## WHAT YOU ARE ASKED TO DO
After finding the line with "ATOM 56 O O" in the data below, set down exactly each line through the one with "ATOM 83 C CA", inclusive, and stop there.

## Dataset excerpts
——

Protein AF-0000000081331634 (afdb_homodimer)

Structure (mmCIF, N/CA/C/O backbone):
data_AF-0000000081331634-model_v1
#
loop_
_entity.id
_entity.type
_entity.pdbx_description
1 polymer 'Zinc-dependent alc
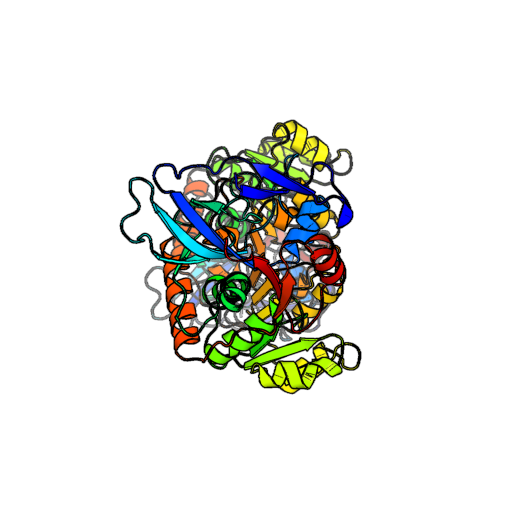ohol dehydrogenase family protein'
#
loop_
_atom_site.group_PDB
_atom_site.id
_atom_site.type_symbol
_atom_site.label_atom_id
_atom_site.label_alt_id
_atom_site.label_comp_id
_atom_site.label_asym_id
_atom_site.label_entity_id
_atom_site.label_seq_id
_atom_site.pdbx_PDB_ins_code
_atom_site.Cartn_x
_atom_site.Cartn_y
_atom_site.Cartn_z
_atom_site.occupancy
_atom_site.B_iso_or_equiv
_atom_site.auth_seq_id
_atom_site.auth_comp_id
_atom_site.auth_asym_id
_atom_site.auth_atom_id
_atom_site.pdbx_PDB_model_num
ATOM 1 N N . MET A 1 1 ? -18.328 36.188 25.531 1 86.62 1 MET A N 1
ATOM 2 C CA . MET A 1 1 ? -18.375 35.938 24.094 1 86.62 1 MET A CA 1
ATOM 3 C C . MET A 1 1 ? -16.969 35.812 23.516 1 86.62 1 MET A C 1
ATOM 5 O O . MET A 1 1 ? -16.016 36.375 24.047 1 86.62 1 MET A O 1
ATOM 9 N N . SER A 1 2 ? -16.828 34.875 22.516 1 91.94 2 SER A N 1
ATOM 10 C CA . SER A 1 2 ? -15.539 34.625 21.906 1 91.94 2 SER A CA 1
ATOM 11 C C . SER A 1 2 ? -15.641 34.594 20.375 1 91.94 2 SER A C 1
ATOM 13 O O . SER A 1 2 ? -16.641 34.125 19.828 1 91.94 2 SER A O 1
ATOM 15 N N . ARG A 1 3 ? -14.641 35.156 19.703 1 95.75 3 ARG A N 1
ATOM 16 C CA . ARG A 1 3 ? -14.648 35.188 18.25 1 95.75 3 ARG A CA 1
ATOM 17 C C . ARG A 1 3 ? -14.242 33.844 17.672 1 95.75 3 ARG A C 1
ATOM 19 O O . ARG A 1 3 ? -13.352 33.188 18.188 1 95.75 3 ARG A O 1
ATOM 26 N N . THR A 1 4 ? -14.953 33.469 16.719 1 95.94 4 THR A N 1
ATOM 27 C CA . THR A 1 4 ? -14.641 32.281 15.945 1 95.94 4 THR A CA 1
ATOM 28 C C . THR A 1 4 ? -14.758 32.562 14.445 1 95.94 4 THR A C 1
ATOM 30 O O . THR A 1 4 ? -15.609 33.344 14.016 1 95.94 4 THR A O 1
ATOM 33 N N . ILE A 1 5 ? -13.891 32 13.688 1 97.94 5 ILE A N 1
ATOM 34 C CA . ILE A 1 5 ? -13.938 32.125 12.234 1 97.94 5 ILE A CA 1
ATOM 35 C C . ILE A 1 5 ? -14.656 30.922 11.641 1 97.94 5 ILE A C 1
ATOM 37 O O . ILE A 1 5 ? -14.32 29.781 11.953 1 97.94 5 ILE A O 1
ATOM 41 N N . ARG A 1 6 ? -15.617 31.109 10.836 1 97.75 6 ARG A N 1
ATOM 42 C CA . ARG A 1 6 ? -16.406 30.078 10.18 1 97.75 6 ARG A CA 1
ATOM 43 C C . ARG A 1 6 ? -16.781 30.484 8.758 1 97.75 6 ARG A C 1
ATOM 45 O O . ARG A 1 6 ? -16.438 31.578 8.312 1 97.75 6 ARG A O 1
ATOM 52 N N . PHE A 1 7 ? -17.344 29.594 7.973 1 98.44 7 PHE A N 1
ATOM 53 C CA . PHE A 1 7 ? -17.875 29.906 6.652 1 98.44 7 PHE A CA 1
ATOM 54 C C . PHE A 1 7 ? -19.203 29.219 6.43 1 98.44 7 PHE A C 1
ATOM 56 O O . PHE A 1 7 ? -19.438 28.125 6.945 1 98.44 7 PHE A O 1
ATOM 63 N N . HIS A 1 8 ? -20.094 29.828 5.672 1 98.44 8 HIS A N 1
ATOM 64 C CA . HIS A 1 8 ? -21.469 29.375 5.445 1 98.44 8 HIS A CA 1
ATOM 65 C C . HIS A 1 8 ? -21.656 28.875 4.016 1 98.44 8 HIS A C 1
ATOM 67 O O . HIS A 1 8 ? -22.719 28.359 3.67 1 98.44 8 HIS A O 1
ATOM 73 N N . LYS A 1 9 ? -20.734 29.078 3.211 1 98.5 9 LYS A N 1
ATOM 74 C CA . LYS A 1 9 ? -20.656 28.578 1.843 1 98.5 9 LYS A CA 1
ATOM 75 C C . LYS A 1 9 ? -19.219 28.281 1.442 1 98.5 9 LYS A C 1
ATOM 77 O O . LYS A 1 9 ? -18.281 28.828 2.029 1 98.5 9 LYS A O 1
ATOM 82 N N . PHE A 1 10 ? -19.094 27.406 0.562 1 98.56 10 PHE A N 1
ATOM 83 C CA . PHE A 1 10 ? -17.766 27.078 0.065 1 98.56 10 PHE A CA 1
ATOM 84 C C . PHE A 1 10 ? -17.266 28.172 -0.879 1 98.56 10 PHE A C 1
ATOM 86 O O . PHE A 1 10 ? -18.062 28.844 -1.537 1 98.56 10 PHE A O 1
ATOM 93 N N . GLY A 1 11 ? -15.906 28.344 -0.973 1 98.19 11 GLY A N 1
ATOM 94 C CA . GLY A 1 11 ? -15.391 29.312 -1.918 1 98.19 11 GLY A CA 1
ATOM 95 C C . GLY A 1 11 ? -14.023 29.844 -1.541 1 98.19 11 GLY A C 1
ATOM 96 O O . GLY A 1 11 ? -13.297 29.219 -0.772 1 98.19 11 GLY A O 1
ATOM 97 N N . PRO A 1 12 ? -13.609 30.984 -2.172 1 98.38 12 PRO A N 1
ATOM 98 C CA . PRO A 1 12 ? -12.32 31.609 -1.875 1 98.38 12 PRO A CA 1
ATOM 99 C C . PRO A 1 12 ? -12.242 32.156 -0.456 1 98.38 12 PRO A C 1
ATOM 101 O O . PRO A 1 12 ? -13.156 31.953 0.343 1 98.38 12 PRO A O 1
ATOM 104 N N . ALA A 1 13 ? -11.148 32.812 -0.093 1 98.62 13 ALA A N 1
ATOM 105 C CA . ALA A 1 13 ? -10.859 33.281 1.266 1 98.62 13 ALA A CA 1
ATOM 106 C C . ALA A 1 13 ? -11.984 34.156 1.798 1 98.62 13 ALA A C 1
ATOM 108 O O . ALA A 1 13 ? -12.273 34.156 2.996 1 98.62 13 ALA A O 1
ATOM 109 N N . GLU A 1 14 ? -12.664 34.812 0.977 1 98.25 14 GLU A N 1
ATOM 110 C CA . GLU A 1 14 ? -13.656 35.844 1.333 1 98.25 14 GLU A CA 1
ATOM 111 C C . GLU A 1 14 ? -14.898 35.188 1.951 1 98.25 14 GLU A C 1
ATOM 113 O O . GLU A 1 14 ? -15.727 35.875 2.541 1 98.25 14 GLU A O 1
ATOM 118 N N . VAL A 1 15 ? -15.086 33.906 1.859 1 98.56 15 VAL A N 1
ATOM 119 C CA . VAL A 1 15 ? -16.25 33.25 2.439 1 98.56 15 VAL A CA 1
ATOM 120 C C . VAL A 1 15 ? -16.109 33.156 3.957 1 98.56 15 VAL A C 1
ATOM 122 O O . VAL A 1 15 ? -17.078 32.906 4.668 1 98.56 15 VAL A O 1
ATOM 125 N N . LEU A 1 16 ? -14.875 33.344 4.469 1 98.69 16 LEU A N 1
ATOM 126 C CA . LEU A 1 16 ? -14.633 33.281 5.906 1 98.69 16 LEU A CA 1
ATOM 127 C C . LEU A 1 16 ? -15.227 34.5 6.605 1 98.69 16 LEU A C 1
ATOM 129 O O . LEU A 1 16 ? -15.102 35.625 6.113 1 98.69 16 LEU A O 1
ATOM 133 N N . LYS A 1 17 ? -15.859 34.219 7.695 1 98.12 17 LYS A N 1
ATOM 134 C CA . LYS A 1 17 ? -16.438 35.281 8.523 1 98.12 17 LYS A CA 1
ATOM 135 C C . LYS A 1 17 ? -16.062 35.094 9.992 1 98.12 17 LYS A C 1
ATOM 137 O O . LYS A 1 17 ? -15.93 33.969 10.469 1 98.12 17 LYS A O 1
ATOM 142 N N . CYS A 1 18 ? -15.867 36.156 10.688 1 97.38 18 CYS A N 1
ATOM 143 C CA . CYS A 1 18 ? -15.656 36.156 12.133 1 97.38 18 CYS A CA 1
ATOM 144 C C . CYS A 1 18 ? -16.969 36.375 12.867 1 97.38 18 CYS A C 1
ATOM 146 O O . CYS A 1 18 ? -17.641 37.375 12.664 1 97.38 18 CYS A O 1
ATOM 148 N N . GLU A 1 19 ? -17.266 35.406 13.633 1 96.38 19 GLU A N 1
ATOM 149 C CA . GLU A 1 19 ? -18.516 35.438 14.398 1 96.38 19 GLU A CA 1
ATOM 150 C C . GLU A 1 19 ? -18.25 35.312 15.898 1 96.38 19 GLU A C 1
ATOM 152 O O . GLU A 1 19 ? -17.203 34.781 16.297 1 96.38 19 GLU A O 1
ATOM 157 N N . GLU A 1 20 ? -19.219 35.844 16.672 1 94.31 20 GLU A N 1
ATOM 158 C CA . GLU A 1 20 ? -19.109 35.75 18.125 1 94.31 20 GLU A CA 1
ATOM 159 C C . GLU A 1 20 ? -20.047 34.656 18.672 1 94.31 20 GLU A C 1
ATOM 161 O O . GLU A 1 20 ? -21.219 34.625 18.297 1 94.31 20 GLU A O 1
ATOM 166 N N . HIS A 1 21 ? -19.484 33.844 19.453 1 90.5 21 HIS A N 1
ATOM 167 C CA . HIS A 1 21 ? -20.25 32.781 20.109 1 90.5 21 HIS A CA 1
ATOM 168 C C . HIS A 1 21 ? -19.906 32.688 21.594 1 90.5 21 HIS A C 1
ATOM 170 O O . HIS A 1 21 ? -18.844 33.156 22.016 1 90.5 21 HIS A O 1
ATOM 176 N N . ALA A 1 22 ? -20.875 32.156 22.312 1 89.19 22 ALA A N 1
ATOM 177 C CA . ALA A 1 22 ? -20.547 31.859 23.719 1 89.19 22 ALA A CA 1
ATOM 178 C C . ALA A 1 22 ? -19.5 30.75 23.797 1 89.19 22 ALA A C 1
ATOM 180 O O . ALA A 1 22 ? -19.562 29.766 23.062 1 89.19 22 ALA A O 1
ATOM 181 N N . ALA A 1 23 ? -18.609 30.953 24.688 1 86.38 23 ALA A N 1
ATOM 182 C CA . ALA A 1 23 ? -17.562 29.953 24.844 1 86.38 23 ALA A CA 1
ATOM 183 C C . ALA A 1 23 ? -18.125 28.672 25.484 1 86.38 23 ALA A C 1
ATOM 185 O O . ALA A 1 23 ? -18.75 28.734 26.547 1 86.38 23 ALA A O 1
ATOM 186 N N . ALA A 1 24 ? -17.875 27.625 24.875 1 89.88 24 ALA A N 1
ATOM 187 C CA . ALA A 1 24 ? -18.328 26.344 25.406 1 89.88 24 ALA A CA 1
ATOM 188 C C . ALA A 1 24 ? -17.438 25.875 26.547 1 89.88 24 ALA A C 1
ATOM 190 O O . ALA A 1 24 ? -16.234 26.109 26.547 1 89.88 24 ALA A O 1
ATOM 191 N N . GLN A 1 25 ? -18.078 25.297 27.516 1 94.62 25 GLN A N 1
ATOM 192 C CA . GLN A 1 25 ? -17.312 24.641 28.578 1 94.62 25 GLN A CA 1
ATOM 193 C C . GLN A 1 25 ? -16.906 23.234 28.156 1 94.62 25 GLN A C 1
ATOM 195 O O . GLN A 1 25 ? -17.641 22.562 27.438 1 94.62 25 GLN A O 1
ATOM 200 N N . PRO A 1 26 ? -15.742 22.75 28.641 1 98 26 PRO A N 1
ATOM 201 C CA . PRO A 1 26 ? -15.297 21.422 28.219 1 98 26 PRO A CA 1
ATOM 202 C C . PRO A 1 26 ? -16.109 20.297 28.844 1 98 26 PRO A C 1
ATOM 204 O O . PRO A 1 26 ? -16.359 20.312 30.062 1 98 26 PRO A O 1
ATOM 207 N N . ALA A 1 27 ? -16.562 19.391 28.078 1 98 27 ALA A N 1
ATOM 208 C CA . ALA A 1 27 ? -17.172 18.141 28.516 1 98 27 ALA A CA 1
ATOM 209 C C . ALA A 1 27 ? -16.125 17.172 29.062 1 98 27 ALA A C 1
ATOM 211 O O . ALA A 1 27 ? -14.922 17.469 29.031 1 98 27 ALA A O 1
ATOM 212 N N . PRO A 1 28 ? -16.609 16.031 29.719 1 98.25 28 PRO A N 1
ATOM 213 C CA . PRO A 1 28 ? -15.617 15.031 30.141 1 98.25 28 PRO A CA 1
ATOM 214 C C . PRO A 1 28 ? -14.656 14.648 29.016 1 98.25 28 PRO A C 1
ATOM 216 O O . PRO A 1 28 ? -15.094 14.398 27.891 1 98.25 28 PRO A O 1
ATOM 219 N N . GLY A 1 29 ? -13.352 14.695 29.312 1 98.38 29 GLY A N 1
ATOM 220 C CA . GLY A 1 29 ? -12.336 14.328 28.344 1 98.38 29 GLY A CA 1
ATOM 221 C C . GLY A 1 29 ? -11.906 15.492 27.469 1 98.38 29 GLY A C 1
ATOM 222 O O . GLY A 1 29 ? -11 15.352 26.641 1 98.38 29 GLY A O 1
ATOM 223 N N . GLU A 1 30 ? -12.469 16.641 27.656 1 98.69 30 GLU A N 1
ATOM 224 C CA . GLU A 1 30 ? -12.18 17.797 26.812 1 98.69 30 GLU A CA 1
ATOM 225 C C . GLU A 1 30 ? -11.414 18.859 27.594 1 98.69 30 GLU A C 1
ATOM 227 O O . GLU A 1 30 ? -11.336 18.797 28.828 1 98.69 30 GLU A O 1
ATOM 232 N N . VAL A 1 31 ? -10.805 19.75 26.891 1 98.75 31 VAL A N 1
ATOM 233 C CA . VAL A 1 31 ? -9.992 20.844 27.422 1 98.75 31 VAL A CA 1
ATOM 234 C C . VAL A 1 31 ? -10.359 22.156 26.719 1 98.75 31 VAL A C 1
ATOM 236 O O . VAL A 1 31 ? -10.531 22.188 25.5 1 98.75 31 VAL A O 1
ATOM 239 N N . GLN A 1 32 ? -10.578 23.141 27.5 1 98.56 32 GLN A N 1
ATOM 240 C CA . GLN A 1 32 ? -10.75 24.469 26.922 1 98.56 32 GLN A CA 1
ATOM 241 C C . GLN A 1 32 ? -9.414 25.203 26.828 1 98.56 32 GLN A C 1
ATOM 243 O O . GLN A 1 32 ? -8.617 25.188 27.781 1 98.56 32 GLN A O 1
ATOM 248 N N . VAL A 1 33 ? -9.164 25.797 25.734 1 98.56 33 VAL A N 1
ATOM 249 C CA . VAL A 1 33 ? -7.895 26.469 25.484 1 98.56 33 VAL A CA 1
ATOM 250 C C . VAL A 1 33 ? -8.141 27.906 25.062 1 98.56 33 VAL A C 1
ATOM 252 O O . VAL A 1 33 ? -9.008 28.172 24.234 1 98.56 33 VAL A O 1
ATOM 255 N N . ARG A 1 34 ? -7.473 28.859 25.688 1 98.5 34 ARG A N 1
ATOM 256 C CA . ARG A 1 34 ? -7.332 30.203 25.125 1 98.5 34 ARG A CA 1
ATOM 257 C C . ARG A 1 34 ? -6.262 30.219 24.031 1 98.5 34 ARG A C 1
ATOM 259 O O . ARG A 1 34 ? -5.07 30.078 24.328 1 98.5 34 ARG A O 1
ATOM 266 N N . VAL A 1 35 ? -6.73 30.422 22.859 1 98.56 35 VAL A N 1
ATOM 267 C CA . VAL A 1 35 ? -5.852 30.281 21.703 1 98.56 35 VAL A CA 1
ATOM 268 C C . VAL A 1 35 ? -4.934 31.5 21.594 1 98.56 35 VAL A C 1
ATOM 270 O O . VAL A 1 35 ? -5.379 32.625 21.766 1 98.56 35 VAL A O 1
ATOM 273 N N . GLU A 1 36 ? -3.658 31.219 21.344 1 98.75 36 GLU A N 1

——

## SOLUTION TO THIS TASK
ATOM 56 O O . PHE A 1 7 ? -19.438 28.125 6.945 1 98.44 7 PHE A O 1
ATOM 63 N N . HIS A 1 8 ? -20.094 29.828 5.672 1 98.44 8 HIS A N 1
ATOM 64 C CA . HIS A 1 8 ? -21.469 29.375 5.445 1 98.44 8 HIS A CA 1
ATOM 65 C C . HIS A 1 8 ? -21.656 28.875 4.016 1 98.44 8 HIS A C 1
ATOM 67 O O . HIS A 1 8 ? -22.719 28.359 3.67 1 98.44 8 HIS A O 1
ATOM 73 N N . LYS A 1 9 ? -20.734 29.078 3.211 1 98.5 9 LYS A N 1
ATOM 74 C CA . LYS A 1 9 ? -20.656 28.578 1.843 1 98.5 9 LYS A CA 1
ATOM 75 C C . LYS A 1 9 ? -19.219 28.281 1.442 1 98.5 9 LYS A C 1
ATOM 77 O O . LYS A 1 9 ? -18.281 28.828 2.029 1 98.5 9 LYS A O 1
ATOM 82 N N . PHE A 1 10 ? -19.094 27.406 0.562 1 98.56 10 PHE A N 1
ATOM 83 C CA . PHE A 1 10 ? -17.766 27.078 0.065 1 98.56 10 PHE A CA 1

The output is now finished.